Dataset extract START
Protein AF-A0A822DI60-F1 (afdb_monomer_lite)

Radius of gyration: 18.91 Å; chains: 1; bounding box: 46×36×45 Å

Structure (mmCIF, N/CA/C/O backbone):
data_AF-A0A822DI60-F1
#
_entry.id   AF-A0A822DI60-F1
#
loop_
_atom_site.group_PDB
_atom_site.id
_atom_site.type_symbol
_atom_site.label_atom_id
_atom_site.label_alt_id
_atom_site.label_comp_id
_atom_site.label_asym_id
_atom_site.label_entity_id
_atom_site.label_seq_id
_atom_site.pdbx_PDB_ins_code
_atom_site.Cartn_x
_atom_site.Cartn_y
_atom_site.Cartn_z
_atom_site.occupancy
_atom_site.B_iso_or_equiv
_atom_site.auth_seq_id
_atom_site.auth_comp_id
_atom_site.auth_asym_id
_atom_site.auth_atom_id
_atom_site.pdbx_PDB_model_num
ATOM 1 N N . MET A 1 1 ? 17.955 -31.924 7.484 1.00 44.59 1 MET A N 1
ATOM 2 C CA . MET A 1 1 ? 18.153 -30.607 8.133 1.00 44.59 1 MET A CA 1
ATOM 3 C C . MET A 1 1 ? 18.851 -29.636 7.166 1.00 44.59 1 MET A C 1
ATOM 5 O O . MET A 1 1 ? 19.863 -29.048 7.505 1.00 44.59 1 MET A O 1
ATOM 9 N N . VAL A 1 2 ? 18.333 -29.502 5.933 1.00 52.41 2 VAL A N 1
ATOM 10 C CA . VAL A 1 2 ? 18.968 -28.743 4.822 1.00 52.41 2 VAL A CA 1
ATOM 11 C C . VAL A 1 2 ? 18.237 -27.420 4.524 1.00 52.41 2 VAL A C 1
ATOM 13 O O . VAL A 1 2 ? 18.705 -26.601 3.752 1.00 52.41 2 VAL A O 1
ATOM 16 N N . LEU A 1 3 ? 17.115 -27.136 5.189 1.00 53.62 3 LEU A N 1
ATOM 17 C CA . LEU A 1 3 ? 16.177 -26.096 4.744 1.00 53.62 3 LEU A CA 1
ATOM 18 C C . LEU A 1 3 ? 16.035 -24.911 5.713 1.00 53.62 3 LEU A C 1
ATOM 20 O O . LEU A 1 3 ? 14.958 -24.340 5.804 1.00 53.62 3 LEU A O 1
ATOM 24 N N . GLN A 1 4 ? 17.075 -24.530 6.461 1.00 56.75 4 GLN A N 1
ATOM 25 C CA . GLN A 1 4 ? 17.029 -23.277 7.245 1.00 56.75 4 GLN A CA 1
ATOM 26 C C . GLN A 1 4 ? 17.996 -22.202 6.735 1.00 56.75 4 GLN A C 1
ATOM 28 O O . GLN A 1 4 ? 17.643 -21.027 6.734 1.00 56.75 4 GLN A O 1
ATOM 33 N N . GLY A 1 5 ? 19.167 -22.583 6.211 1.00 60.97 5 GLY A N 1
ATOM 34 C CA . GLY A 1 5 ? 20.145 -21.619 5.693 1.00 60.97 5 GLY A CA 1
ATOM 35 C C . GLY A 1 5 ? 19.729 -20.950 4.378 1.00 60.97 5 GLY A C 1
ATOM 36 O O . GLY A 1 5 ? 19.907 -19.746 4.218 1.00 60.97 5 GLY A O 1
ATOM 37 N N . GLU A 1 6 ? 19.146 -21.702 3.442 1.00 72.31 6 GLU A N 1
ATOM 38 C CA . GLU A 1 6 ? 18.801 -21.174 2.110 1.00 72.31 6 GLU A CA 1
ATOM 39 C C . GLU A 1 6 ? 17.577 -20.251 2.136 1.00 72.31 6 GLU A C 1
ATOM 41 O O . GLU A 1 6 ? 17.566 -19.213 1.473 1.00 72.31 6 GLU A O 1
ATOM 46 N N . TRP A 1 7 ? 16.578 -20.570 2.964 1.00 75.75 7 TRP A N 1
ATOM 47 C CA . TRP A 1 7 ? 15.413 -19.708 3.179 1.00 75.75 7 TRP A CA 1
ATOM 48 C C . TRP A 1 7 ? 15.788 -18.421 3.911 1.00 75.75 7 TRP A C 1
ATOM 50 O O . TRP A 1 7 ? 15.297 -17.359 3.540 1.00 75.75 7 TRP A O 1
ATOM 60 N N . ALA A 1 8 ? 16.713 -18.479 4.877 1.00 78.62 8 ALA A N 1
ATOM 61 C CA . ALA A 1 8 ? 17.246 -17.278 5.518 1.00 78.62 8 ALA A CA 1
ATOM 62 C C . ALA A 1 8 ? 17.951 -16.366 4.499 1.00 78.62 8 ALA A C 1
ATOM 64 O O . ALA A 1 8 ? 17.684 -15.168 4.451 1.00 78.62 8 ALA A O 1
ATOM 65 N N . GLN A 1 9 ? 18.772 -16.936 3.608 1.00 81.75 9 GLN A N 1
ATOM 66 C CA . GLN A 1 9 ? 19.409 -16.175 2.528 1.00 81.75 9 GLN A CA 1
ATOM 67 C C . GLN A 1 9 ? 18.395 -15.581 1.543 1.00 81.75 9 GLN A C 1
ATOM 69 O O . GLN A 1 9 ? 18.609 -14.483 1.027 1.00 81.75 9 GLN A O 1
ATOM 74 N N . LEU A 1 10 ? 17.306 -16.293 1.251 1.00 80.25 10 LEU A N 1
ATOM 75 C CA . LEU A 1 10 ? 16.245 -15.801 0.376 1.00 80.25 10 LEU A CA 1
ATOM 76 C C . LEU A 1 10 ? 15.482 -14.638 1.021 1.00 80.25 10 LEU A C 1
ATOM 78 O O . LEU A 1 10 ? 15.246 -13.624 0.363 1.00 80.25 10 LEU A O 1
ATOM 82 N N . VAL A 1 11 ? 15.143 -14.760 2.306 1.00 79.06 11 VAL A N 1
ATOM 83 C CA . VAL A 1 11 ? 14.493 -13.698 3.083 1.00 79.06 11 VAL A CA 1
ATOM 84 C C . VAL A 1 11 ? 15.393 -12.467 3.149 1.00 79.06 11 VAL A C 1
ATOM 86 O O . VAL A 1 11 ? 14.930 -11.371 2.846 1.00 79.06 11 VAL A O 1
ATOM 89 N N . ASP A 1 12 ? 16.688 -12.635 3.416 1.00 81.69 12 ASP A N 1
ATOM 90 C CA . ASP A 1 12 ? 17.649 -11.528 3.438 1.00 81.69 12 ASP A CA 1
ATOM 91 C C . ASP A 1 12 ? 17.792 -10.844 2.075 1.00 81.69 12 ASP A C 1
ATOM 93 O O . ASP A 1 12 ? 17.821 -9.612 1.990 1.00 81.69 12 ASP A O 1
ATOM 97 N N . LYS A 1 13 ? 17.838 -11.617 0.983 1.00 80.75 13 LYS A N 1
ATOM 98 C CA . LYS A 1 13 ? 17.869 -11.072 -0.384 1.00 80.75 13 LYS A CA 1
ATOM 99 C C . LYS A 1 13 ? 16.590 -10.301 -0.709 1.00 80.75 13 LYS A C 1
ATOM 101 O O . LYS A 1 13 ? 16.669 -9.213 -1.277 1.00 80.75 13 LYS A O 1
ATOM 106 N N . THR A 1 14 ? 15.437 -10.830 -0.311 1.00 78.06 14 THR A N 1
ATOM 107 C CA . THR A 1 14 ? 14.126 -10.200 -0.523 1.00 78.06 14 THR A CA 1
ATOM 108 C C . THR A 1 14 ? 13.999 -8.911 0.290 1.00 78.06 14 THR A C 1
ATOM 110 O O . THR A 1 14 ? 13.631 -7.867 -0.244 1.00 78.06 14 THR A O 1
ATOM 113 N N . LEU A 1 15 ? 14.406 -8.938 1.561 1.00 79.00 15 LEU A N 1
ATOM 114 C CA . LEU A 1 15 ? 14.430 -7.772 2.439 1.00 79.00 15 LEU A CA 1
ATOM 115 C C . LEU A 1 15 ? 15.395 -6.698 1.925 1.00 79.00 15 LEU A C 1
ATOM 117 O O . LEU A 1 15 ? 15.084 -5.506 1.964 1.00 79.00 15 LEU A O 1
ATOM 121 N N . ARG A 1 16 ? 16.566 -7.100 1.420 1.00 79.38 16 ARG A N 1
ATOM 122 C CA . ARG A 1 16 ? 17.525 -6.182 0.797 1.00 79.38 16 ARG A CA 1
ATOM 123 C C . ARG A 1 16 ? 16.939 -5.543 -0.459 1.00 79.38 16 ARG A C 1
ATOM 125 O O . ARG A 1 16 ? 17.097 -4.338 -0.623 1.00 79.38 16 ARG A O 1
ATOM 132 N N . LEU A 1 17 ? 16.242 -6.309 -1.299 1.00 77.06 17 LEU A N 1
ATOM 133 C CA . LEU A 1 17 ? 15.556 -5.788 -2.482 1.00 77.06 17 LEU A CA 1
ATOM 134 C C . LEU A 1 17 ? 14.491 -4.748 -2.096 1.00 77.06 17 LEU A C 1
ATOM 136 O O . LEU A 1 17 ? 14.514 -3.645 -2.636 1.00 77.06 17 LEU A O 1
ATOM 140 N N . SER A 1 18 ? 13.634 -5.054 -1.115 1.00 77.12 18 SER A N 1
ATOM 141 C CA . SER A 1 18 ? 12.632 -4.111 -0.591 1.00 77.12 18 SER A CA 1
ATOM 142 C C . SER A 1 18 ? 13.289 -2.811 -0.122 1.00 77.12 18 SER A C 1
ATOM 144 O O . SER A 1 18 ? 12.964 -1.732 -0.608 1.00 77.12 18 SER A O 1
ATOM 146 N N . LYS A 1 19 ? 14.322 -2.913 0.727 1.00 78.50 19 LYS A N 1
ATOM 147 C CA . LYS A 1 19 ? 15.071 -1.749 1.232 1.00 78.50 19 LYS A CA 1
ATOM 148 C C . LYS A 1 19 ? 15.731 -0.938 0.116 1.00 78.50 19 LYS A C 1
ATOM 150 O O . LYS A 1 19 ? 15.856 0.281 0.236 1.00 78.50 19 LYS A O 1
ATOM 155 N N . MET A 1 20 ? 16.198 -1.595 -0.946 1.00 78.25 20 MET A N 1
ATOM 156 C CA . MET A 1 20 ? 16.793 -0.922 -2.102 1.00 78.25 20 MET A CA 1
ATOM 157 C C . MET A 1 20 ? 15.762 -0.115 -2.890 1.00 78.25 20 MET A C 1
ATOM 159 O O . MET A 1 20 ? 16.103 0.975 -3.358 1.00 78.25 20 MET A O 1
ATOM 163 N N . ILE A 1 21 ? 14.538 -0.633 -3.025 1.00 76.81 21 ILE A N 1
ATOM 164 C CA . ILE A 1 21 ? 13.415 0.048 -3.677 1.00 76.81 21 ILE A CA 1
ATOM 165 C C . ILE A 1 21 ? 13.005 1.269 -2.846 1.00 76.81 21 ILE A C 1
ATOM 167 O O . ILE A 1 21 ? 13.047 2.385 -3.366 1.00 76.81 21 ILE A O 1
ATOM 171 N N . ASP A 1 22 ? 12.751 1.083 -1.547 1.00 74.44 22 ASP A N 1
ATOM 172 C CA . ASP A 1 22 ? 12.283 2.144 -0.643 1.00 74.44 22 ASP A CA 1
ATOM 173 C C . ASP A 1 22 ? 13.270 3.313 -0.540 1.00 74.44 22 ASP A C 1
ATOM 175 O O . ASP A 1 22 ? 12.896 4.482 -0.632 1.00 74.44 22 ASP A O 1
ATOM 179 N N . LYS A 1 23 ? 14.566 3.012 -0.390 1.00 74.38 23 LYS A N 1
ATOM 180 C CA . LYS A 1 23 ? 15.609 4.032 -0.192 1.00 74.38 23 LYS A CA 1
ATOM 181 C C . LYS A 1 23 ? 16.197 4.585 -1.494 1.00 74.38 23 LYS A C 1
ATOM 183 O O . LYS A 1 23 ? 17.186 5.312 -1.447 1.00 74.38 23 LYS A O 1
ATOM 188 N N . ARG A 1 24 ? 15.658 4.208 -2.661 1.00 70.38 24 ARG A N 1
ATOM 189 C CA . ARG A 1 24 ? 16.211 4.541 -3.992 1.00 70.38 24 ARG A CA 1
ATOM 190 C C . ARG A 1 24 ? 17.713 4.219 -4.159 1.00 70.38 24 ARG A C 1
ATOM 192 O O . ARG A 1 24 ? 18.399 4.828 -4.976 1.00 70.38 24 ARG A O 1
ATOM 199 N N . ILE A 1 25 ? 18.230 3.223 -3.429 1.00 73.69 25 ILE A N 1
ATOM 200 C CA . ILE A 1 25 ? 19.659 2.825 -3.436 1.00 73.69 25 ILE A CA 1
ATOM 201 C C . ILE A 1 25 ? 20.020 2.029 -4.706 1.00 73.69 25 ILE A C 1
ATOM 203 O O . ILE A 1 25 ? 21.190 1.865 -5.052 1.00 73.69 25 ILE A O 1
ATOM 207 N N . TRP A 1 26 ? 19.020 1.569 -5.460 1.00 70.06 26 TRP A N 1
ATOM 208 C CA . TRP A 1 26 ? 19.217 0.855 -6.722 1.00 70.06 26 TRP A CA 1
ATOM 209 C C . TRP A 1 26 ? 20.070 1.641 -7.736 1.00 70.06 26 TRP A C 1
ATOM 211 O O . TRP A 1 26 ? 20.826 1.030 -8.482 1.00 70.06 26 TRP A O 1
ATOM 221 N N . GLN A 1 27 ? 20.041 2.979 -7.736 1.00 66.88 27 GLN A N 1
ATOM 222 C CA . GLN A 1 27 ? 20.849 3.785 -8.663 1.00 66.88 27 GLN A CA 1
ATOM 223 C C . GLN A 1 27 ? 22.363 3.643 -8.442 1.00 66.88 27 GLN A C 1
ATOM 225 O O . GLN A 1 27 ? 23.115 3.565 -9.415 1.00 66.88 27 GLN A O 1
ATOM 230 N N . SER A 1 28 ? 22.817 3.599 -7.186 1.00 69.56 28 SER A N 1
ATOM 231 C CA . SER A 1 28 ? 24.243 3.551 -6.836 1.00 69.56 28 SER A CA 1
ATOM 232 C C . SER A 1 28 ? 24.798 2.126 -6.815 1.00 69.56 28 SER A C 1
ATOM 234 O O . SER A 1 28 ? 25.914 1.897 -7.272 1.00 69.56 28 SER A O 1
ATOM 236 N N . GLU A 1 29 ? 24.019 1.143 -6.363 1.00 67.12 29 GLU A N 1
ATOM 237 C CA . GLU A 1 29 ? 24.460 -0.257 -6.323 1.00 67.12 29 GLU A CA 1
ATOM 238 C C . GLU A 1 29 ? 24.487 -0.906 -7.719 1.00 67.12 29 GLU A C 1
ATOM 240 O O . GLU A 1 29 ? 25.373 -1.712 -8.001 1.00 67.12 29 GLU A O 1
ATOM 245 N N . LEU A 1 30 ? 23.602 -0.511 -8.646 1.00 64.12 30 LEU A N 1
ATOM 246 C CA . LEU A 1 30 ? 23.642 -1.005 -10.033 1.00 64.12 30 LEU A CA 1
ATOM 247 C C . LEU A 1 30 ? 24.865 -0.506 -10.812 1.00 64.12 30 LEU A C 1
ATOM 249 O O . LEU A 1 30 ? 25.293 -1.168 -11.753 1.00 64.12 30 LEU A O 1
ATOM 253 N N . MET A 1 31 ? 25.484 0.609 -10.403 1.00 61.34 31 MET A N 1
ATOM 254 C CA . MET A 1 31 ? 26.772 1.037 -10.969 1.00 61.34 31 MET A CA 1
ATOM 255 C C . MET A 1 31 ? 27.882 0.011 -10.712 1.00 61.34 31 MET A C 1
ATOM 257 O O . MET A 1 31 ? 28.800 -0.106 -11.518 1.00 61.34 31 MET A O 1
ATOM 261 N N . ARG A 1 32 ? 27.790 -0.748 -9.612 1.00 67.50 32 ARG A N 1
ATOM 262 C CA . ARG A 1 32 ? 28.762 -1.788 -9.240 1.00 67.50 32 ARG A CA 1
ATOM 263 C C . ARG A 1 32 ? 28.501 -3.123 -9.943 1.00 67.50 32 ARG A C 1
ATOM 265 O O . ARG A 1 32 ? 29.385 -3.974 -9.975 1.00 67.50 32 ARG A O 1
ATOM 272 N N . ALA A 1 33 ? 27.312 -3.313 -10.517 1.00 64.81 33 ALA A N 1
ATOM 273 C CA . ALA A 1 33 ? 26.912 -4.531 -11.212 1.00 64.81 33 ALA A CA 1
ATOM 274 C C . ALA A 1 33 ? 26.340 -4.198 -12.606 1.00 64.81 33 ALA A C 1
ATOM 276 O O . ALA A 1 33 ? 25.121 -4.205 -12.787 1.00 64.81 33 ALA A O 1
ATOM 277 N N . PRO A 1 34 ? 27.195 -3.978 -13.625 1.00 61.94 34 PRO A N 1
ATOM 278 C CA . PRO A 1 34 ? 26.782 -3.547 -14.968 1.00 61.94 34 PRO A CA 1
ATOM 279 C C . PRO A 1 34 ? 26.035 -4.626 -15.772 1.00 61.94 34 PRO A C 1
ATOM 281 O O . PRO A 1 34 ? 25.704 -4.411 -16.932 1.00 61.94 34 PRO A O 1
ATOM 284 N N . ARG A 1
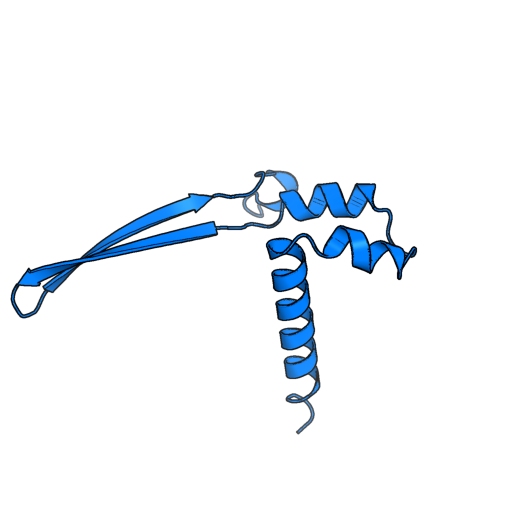 35 ? 25.765 -5.793 -15.169 1.00 66.75 35 ARG A N 1
ATOM 285 C CA . ARG A 1 35 ? 25.071 -6.922 -15.808 1.00 66.75 35 ARG A CA 1
ATOM 286 C C . ARG A 1 35 ? 23.612 -6.626 -16.154 1.00 66.75 35 ARG A C 1
ATOM 288 O O . ARG A 1 35 ? 23.035 -7.358 -16.948 1.00 66.75 35 ARG A O 1
ATOM 295 N N . PHE A 1 36 ? 23.018 -5.589 -15.567 1.00 65.31 36 PHE A N 1
ATOM 296 C CA . PHE A 1 36 ? 21.640 -5.204 -15.843 1.00 65.31 36 PHE A CA 1
ATOM 297 C C . PHE A 1 36 ? 21.558 -3.799 -16.431 1.00 65.31 36 PHE A C 1
ATOM 299 O O . PHE A 1 36 ? 22.145 -2.846 -15.916 1.00 65.31 36 PHE A O 1
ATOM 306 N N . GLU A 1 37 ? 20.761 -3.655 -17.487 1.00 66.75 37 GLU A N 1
Dataset extract END
Begin at the line that has "ATOM 25 C CA" in the entries above; stop after the line that has "ATOM 90 C CA". Transcribe exactly those lines and no others.

Result -
ATOM 25 C CA . GLN A 1 4 ? 17.029 -23.277 7.245 1.00 56.75 4 GLN A CA 1
ATOM 26 C C . GLN A 1 4 ? 17.996 -22.202 6.735 1.00 56.75 4 GLN A C 1
ATOM 28 O O . GLN A 1 4 ? 17.643 -21.027 6.734 1.00 56.75 4 GLN A O 1
ATOM 33 N N . GLY A 1 5 ? 19.167 -22.583 6.211 1.00 60.97 5 GLY A N 1
ATOM 34 C CA . GLY A 1 5 ? 20.145 -21.619 5.693 1.00 60.97 5 GLY A CA 1
ATOM 35 C C . GLY A 1 5 ? 19.729 -20.950 4.378 1.00 60.97 5 GLY A C 1
ATOM 36 O O . GLY A 1 5 ? 19.907 -19.746 4.218 1.00 60.97 5 GLY A O 1
ATOM 37 N N . GLU A 1 6 ? 19.146 -21.702 3.442 1.00 72.31 6 GLU A N 1
ATOM 38 C CA . GLU A 1 6 ? 18.801 -21.174 2.110 1.00 72.31 6 GLU A CA 1
ATOM 39 C C . GLU A 1 6 ? 17.577 -20.251 2.136 1.00 72.31 6 GLU A C 1
ATOM 41 O O . GLU A 1 6 ? 17.566 -19.213 1.473 1.00 72.31 6 GLU A O 1
ATOM 46 N N . TRP A 1 7 ? 16.578 -20.570 2.964 1.00 75.75 7 TRP A N 1
ATOM 47 C CA . TRP A 1 7 ? 15.413 -19.708 3.179 1.00 75.75 7 TRP A CA 1
ATOM 48 C C . TRP A 1 7 ? 15.788 -18.421 3.911 1.00 75.75 7 TRP A C 1
ATOM 50 O O . TRP A 1 7 ? 15.297 -17.359 3.540 1.00 75.75 7 TRP A O 1
ATOM 60 N N . ALA A 1 8 ? 16.713 -18.479 4.877 1.00 78.62 8 ALA A N 1
ATOM 61 C CA . ALA A 1 8 ? 17.246 -17.278 5.518 1.00 78.62 8 ALA A CA 1
ATOM 62 C C . ALA A 1 8 ? 17.951 -16.366 4.499 1.00 78.62 8 ALA A C 1
ATOM 64 O O . ALA A 1 8 ? 17.684 -15.168 4.451 1.00 78.62 8 ALA A O 1
ATOM 65 N N . GLN A 1 9 ? 18.772 -16.936 3.608 1.00 81.75 9 GLN A N 1
ATOM 66 C CA . GLN A 1 9 ? 19.409 -16.175 2.528 1.00 81.75 9 GLN A CA 1
ATOM 67 C C . GLN A 1 9 ? 18.395 -15.581 1.543 1.00 81.75 9 GLN A C 1
ATOM 69 O O . GLN A 1 9 ? 18.609 -14.483 1.027 1.00 81.75 9 GLN A O 1
ATOM 74 N N . LEU A 1 10 ? 17.306 -16.293 1.251 1.00 80.25 10 LEU A N 1
ATOM 75 C CA . LEU A 1 10 ? 16.245 -15.801 0.376 1.00 80.25 10 LEU A CA 1
ATOM 76 C C . LEU A 1 10 ? 15.482 -14.638 1.021 1.00 80.25 10 LEU A C 1
ATOM 78 O O . LEU A 1 10 ? 15.246 -13.624 0.363 1.00 80.25 10 LEU A O 1
ATOM 82 N N . VAL A 1 11 ? 15.143 -14.760 2.306 1.00 79.06 11 VAL A N 1
ATOM 83 C CA . VAL A 1 11 ? 14.493 -13.698 3.083 1.00 79.06 11 VAL A CA 1
ATOM 84 C C . VAL A 1 11 ? 15.393 -12.467 3.149 1.00 79.06 11 VAL A C 1
ATOM 86 O O . VAL A 1 11 ? 14.930 -11.371 2.846 1.00 79.06 11 VAL A O 1
ATOM 89 N N . ASP A 1 12 ? 16.688 -12.635 3.416 1.00 81.69 12 ASP A N 1
ATOM 90 C CA . ASP A 1 12 ? 17.649 -11.528 3.438 1.00 81.69 12 ASP A CA 1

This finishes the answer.